┌─ EXERCISE INPUTS

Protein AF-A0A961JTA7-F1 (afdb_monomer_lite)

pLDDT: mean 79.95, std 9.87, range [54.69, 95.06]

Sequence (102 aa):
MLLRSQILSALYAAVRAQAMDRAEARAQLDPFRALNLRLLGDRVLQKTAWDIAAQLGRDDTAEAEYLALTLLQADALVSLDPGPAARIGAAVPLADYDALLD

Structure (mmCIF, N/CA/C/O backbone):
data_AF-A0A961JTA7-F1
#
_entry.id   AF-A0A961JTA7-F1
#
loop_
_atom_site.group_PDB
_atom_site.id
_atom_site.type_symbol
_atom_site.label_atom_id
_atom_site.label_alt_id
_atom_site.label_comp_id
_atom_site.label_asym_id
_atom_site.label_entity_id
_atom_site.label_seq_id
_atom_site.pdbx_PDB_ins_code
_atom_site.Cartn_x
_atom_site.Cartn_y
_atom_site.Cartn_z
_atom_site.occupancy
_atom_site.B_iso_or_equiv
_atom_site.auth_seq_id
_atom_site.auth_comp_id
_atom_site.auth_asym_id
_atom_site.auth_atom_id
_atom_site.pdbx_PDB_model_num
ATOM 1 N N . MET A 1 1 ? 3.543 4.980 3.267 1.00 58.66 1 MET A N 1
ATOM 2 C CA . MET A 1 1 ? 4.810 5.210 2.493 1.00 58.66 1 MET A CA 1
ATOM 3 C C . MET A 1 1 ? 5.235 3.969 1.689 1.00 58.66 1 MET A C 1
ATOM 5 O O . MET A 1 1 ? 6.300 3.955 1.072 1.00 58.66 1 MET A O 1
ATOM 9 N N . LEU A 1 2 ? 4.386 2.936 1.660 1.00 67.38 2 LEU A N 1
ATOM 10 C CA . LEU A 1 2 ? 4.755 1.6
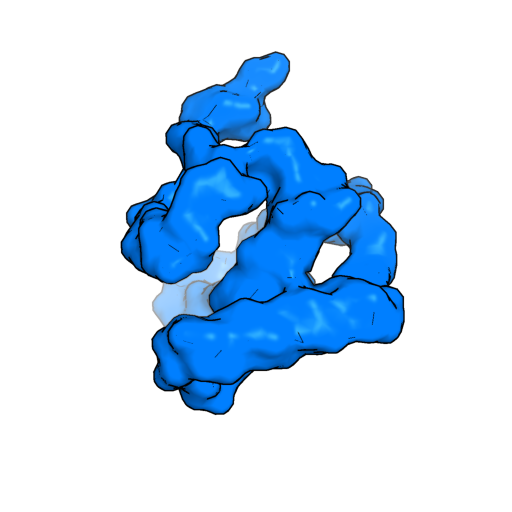02 1.217 1.00 67.38 2 LEU A CA 1
ATOM 11 C C . LEU A 1 2 ? 4.544 1.361 -0.288 1.00 67.38 2 LEU A C 1
ATOM 13 O O . LEU A 1 2 ? 5.351 0.662 -0.884 1.00 67.38 2 LEU A O 1
ATOM 17 N N . LEU A 1 3 ? 3.560 2.002 -0.932 1.00 72.00 3 LEU A N 1
ATOM 18 C CA . LEU A 1 3 ? 3.251 1.792 -2.360 1.00 72.00 3 LEU A CA 1
ATOM 19 C C . LEU A 1 3 ? 4.451 2.053 -3.285 1.00 72.00 3 LEU A C 1
ATOM 21 O O . LEU A 1 3 ? 4.804 1.208 -4.100 1.00 72.00 3 LEU A O 1
ATOM 25 N N . ARG A 1 4 ? 5.145 3.189 -3.123 1.00 72.31 4 ARG A N 1
ATOM 26 C CA . ARG A 1 4 ? 6.348 3.495 -3.923 1.00 72.31 4 ARG A CA 1
ATOM 27 C C . ARG A 1 4 ? 7.464 2.470 -3.698 1.00 72.31 4 ARG A C 1
ATOM 29 O O . ARG A 1 4 ? 8.163 2.115 -4.641 1.00 72.31 4 ARG A O 1
ATOM 36 N N . SER A 1 5 ? 7.616 1.997 -2.461 1.00 75.25 5 SER A N 1
ATOM 37 C CA . SER A 1 5 ? 8.599 0.970 -2.100 1.00 75.25 5 SER A CA 1
ATOM 38 C C . SER A 1 5 ? 8.227 -0.408 -2.665 1.00 75.25 5 SER A C 1
ATOM 40 O O . SER A 1 5 ? 9.096 -1.120 -3.164 1.00 75.25 5 SER A O 1
ATOM 42 N N . GLN A 1 6 ? 6.937 -0.757 -2.661 1.00 79.50 6 GLN A N 1
ATOM 43 C CA . GLN A 1 6 ? 6.406 -1.999 -3.225 1.00 79.50 6 GLN A CA 1
ATOM 44 C C . GLN A 1 6 ? 6.539 -2.024 -4.746 1.00 79.50 6 GLN A C 1
ATOM 46 O O . GLN A 1 6 ? 7.061 -2.995 -5.278 1.00 79.50 6 GLN A O 1
ATOM 51 N N . ILE A 1 7 ? 6.167 -0.941 -5.439 1.00 82.56 7 ILE A N 1
ATOM 52 C CA . ILE A 1 7 ? 6.354 -0.818 -6.893 1.00 82.56 7 ILE A CA 1
ATOM 53 C C . 
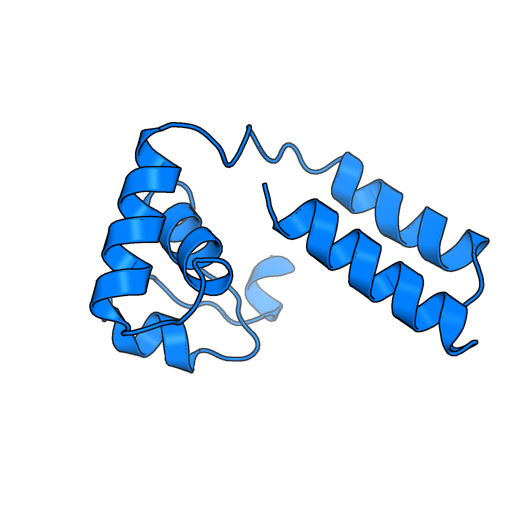ILE A 1 7 ? 7.838 -0.953 -7.243 1.00 82.56 7 ILE A C 1
ATOM 55 O O . ILE A 1 7 ? 8.201 -1.719 -8.132 1.00 82.56 7 ILE A O 1
ATOM 59 N N . LEU A 1 8 ? 8.714 -0.249 -6.517 1.00 84.50 8 LEU A N 1
ATOM 60 C CA . LEU A 1 8 ? 10.153 -0.340 -6.745 1.00 84.50 8 LEU A CA 1
ATOM 61 C C . LEU A 1 8 ? 10.678 -1.764 -6.515 1.00 84.50 8 LEU A C 1
ATOM 63 O O . LEU A 1 8 ? 11.462 -2.255 -7.322 1.00 84.50 8 LEU A O 1
ATOM 67 N N . SER A 1 9 ? 10.233 -2.426 -5.445 1.00 86.06 9 SER A N 1
ATOM 68 C CA . SER A 1 9 ? 10.606 -3.810 -5.130 1.00 86.06 9 SER A CA 1
ATOM 69 C C . SER A 1 9 ? 10.107 -4.794 -6.190 1.00 86.06 9 SER A C 1
ATOM 71 O O . SER A 1 9 ? 10.868 -5.662 -6.610 1.00 86.06 9 SER A O 1
ATOM 73 N N . ALA A 1 10 ? 8.872 -4.631 -6.673 1.00 87.56 10 ALA A N 1
ATOM 74 C CA . ALA A 1 10 ? 8.280 -5.472 -7.709 1.00 87.56 10 ALA A CA 1
ATOM 75 C C . ALA A 1 10 ? 9.016 -5.327 -9.049 1.00 87.56 10 ALA A C 1
ATOM 77 O O . ALA A 1 10 ? 9.415 -6.323 -9.651 1.00 87.56 10 ALA A O 1
ATOM 78 N N . LEU A 1 11 ? 9.284 -4.091 -9.480 1.00 88.88 11 LEU A N 1
ATOM 79 C CA . LEU A 1 11 ? 10.052 -3.825 -10.698 1.00 88.88 11 LEU A CA 1
ATOM 80 C C . LEU A 1 11 ? 11.495 -4.324 -10.575 1.00 88.88 11 LEU A C 1
ATOM 82 O O . LEU A 1 11 ? 12.036 -4.910 -11.509 1.00 88.88 11 LEU A O 1
ATOM 86 N N . TYR A 1 12 ? 12.118 -4.149 -9.408 1.00 88.69 12 TYR A N 1
ATOM 87 C CA . TYR A 1 12 ? 13.450 -4.688 -9.149 1.00 88.69 12 TYR A CA 1
ATOM 88 C C . TYR A 1 12 ? 13.476 -6.220 -9.236 1.00 88.69 12 TYR A C 1
ATOM 90 O O . TYR A 1 12 ? 14.387 -6.781 -9.850 1.00 88.69 12 TYR A O 1
ATOM 98 N N . ALA A 1 13 ? 12.472 -6.899 -8.675 1.00 91.19 13 ALA A N 1
ATOM 99 C CA . ALA A 1 13 ? 12.330 -8.348 -8.776 1.00 91.19 13 ALA A CA 1
ATOM 100 C C . ALA A 1 13 ? 12.134 -8.807 -10.232 1.00 91.19 13 ALA A C 1
ATOM 102 O O . ALA A 1 13 ? 12.784 -9.763 -10.653 1.00 91.19 13 ALA A O 1
ATOM 103 N N . ALA A 1 14 ? 11.325 -8.096 -11.024 1.00 90.62 14 ALA A N 1
ATOM 104 C CA . ALA A 1 14 ? 11.108 -8.400 -12.440 1.00 90.62 14 ALA A CA 1
ATOM 105 C C . ALA A 1 14 ? 12.392 -8.257 -13.279 1.00 90.62 14 ALA A C 1
ATOM 107 O O . ALA A 1 14 ? 12.713 -9.140 -14.077 1.00 90.62 14 ALA A O 1
ATOM 108 N N . VAL A 1 15 ? 13.178 -7.202 -13.039 1.00 93.25 15 VAL A N 1
ATOM 109 C CA . VAL A 1 15 ? 14.495 -7.019 -13.674 1.00 93.25 15 VAL A CA 1
ATOM 110 C C . VAL A 1 15 ? 15.465 -8.128 -13.259 1.00 93.25 15 VAL A C 1
ATOM 112 O O . VAL A 1 15 ? 16.182 -8.679 -14.092 1.00 93.25 15 VAL A O 1
ATOM 115 N N . ARG A 1 16 ? 15.481 -8.505 -11.973 1.00 94.19 16 ARG A N 1
ATOM 116 C CA . ARG A 1 16 ? 16.300 -9.621 -11.466 1.00 94.19 16 ARG A CA 1
ATOM 117 C C . ARG A 1 16 ? 15.915 -10.963 -12.089 1.00 94.19 16 ARG A C 1
ATOM 119 O O . ARG A 1 16 ? 16.797 -11.793 -12.283 1.00 94.19 16 ARG A O 1
ATOM 126 N N . ALA A 1 17 ? 14.637 -11.156 -12.403 1.00 95.06 17 ALA A N 1
ATOM 127 C CA . ALA A 1 17 ? 14.115 -12.335 -13.087 1.00 95.06 17 ALA A CA 1
ATOM 128 C C . ALA A 1 17 ? 14.299 -12.292 -14.618 1.00 95.06 17 ALA A C 1
ATOM 130 O O . ALA A 1 17 ? 13.858 -13.212 -15.297 1.00 95.06 17 ALA A O 1
ATOM 131 N N . GLN A 1 18 ? 14.932 -11.243 -15.163 1.00 92.56 18 GLN A N 1
ATOM 132 C CA . GLN A 1 18 ? 15.103 -11.014 -16.605 1.00 92.56 18 GLN A CA 1
ATOM 133 C C . GLN A 1 18 ? 13.781 -10.951 -17.395 1.00 92.56 18 GLN A C 1
ATOM 135 O O . GLN A 1 18 ? 13.778 -11.156 -18.606 1.00 92.56 18 GLN A O 1
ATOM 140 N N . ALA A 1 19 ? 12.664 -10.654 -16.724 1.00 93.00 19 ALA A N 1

└─

Only one stretch of the records above is wanted: the lines between the one holding "ATOM 74 C CA" and the one holding "ATOM 87 C CA", inclusive, reproduced exactly.

ATOM 74 C CA . ALA A 1 10 ? 8.280 -5.472 -7.709 1.00 87.56 10 ALA A CA 1
ATOM 75 C C . ALA A 1 10 ? 9.016 -5.327 -9.049 1.00 87.56 10 ALA A C 1
ATOM 77 O O . ALA A 1 10 ? 9.415 -6.323 -9.651 1.00 87.56 10 ALA A O 1
ATOM 78 N N . LEU A 1 11 ? 9.284 -4.091 -9.480 1.00 88.88 11 LEU A N 1
ATOM 79 C CA . LEU A 1 11 ? 10.052 -3.825 -10.698 1.00 88.88 11 LEU A CA 1
ATOM 80 C C . LEU A 1 11 ? 11.495 -4.324 -10.575 1.00 88.88 11 LEU A C 1
ATOM 82 O O . LEU A 1 11 ? 12.036 -4.910 -11.509 1.00 88.88 11 LEU A O 1
ATOM 86 N N . TYR A 1 12 ? 12.118 -4.149 -9.408 1.00 88.69 12 TYR A N 1
ATOM 87 C CA . TYR A 1 12 ? 13.450 -4.688 -9.149 1.00 88.69 12 TYR A CA 1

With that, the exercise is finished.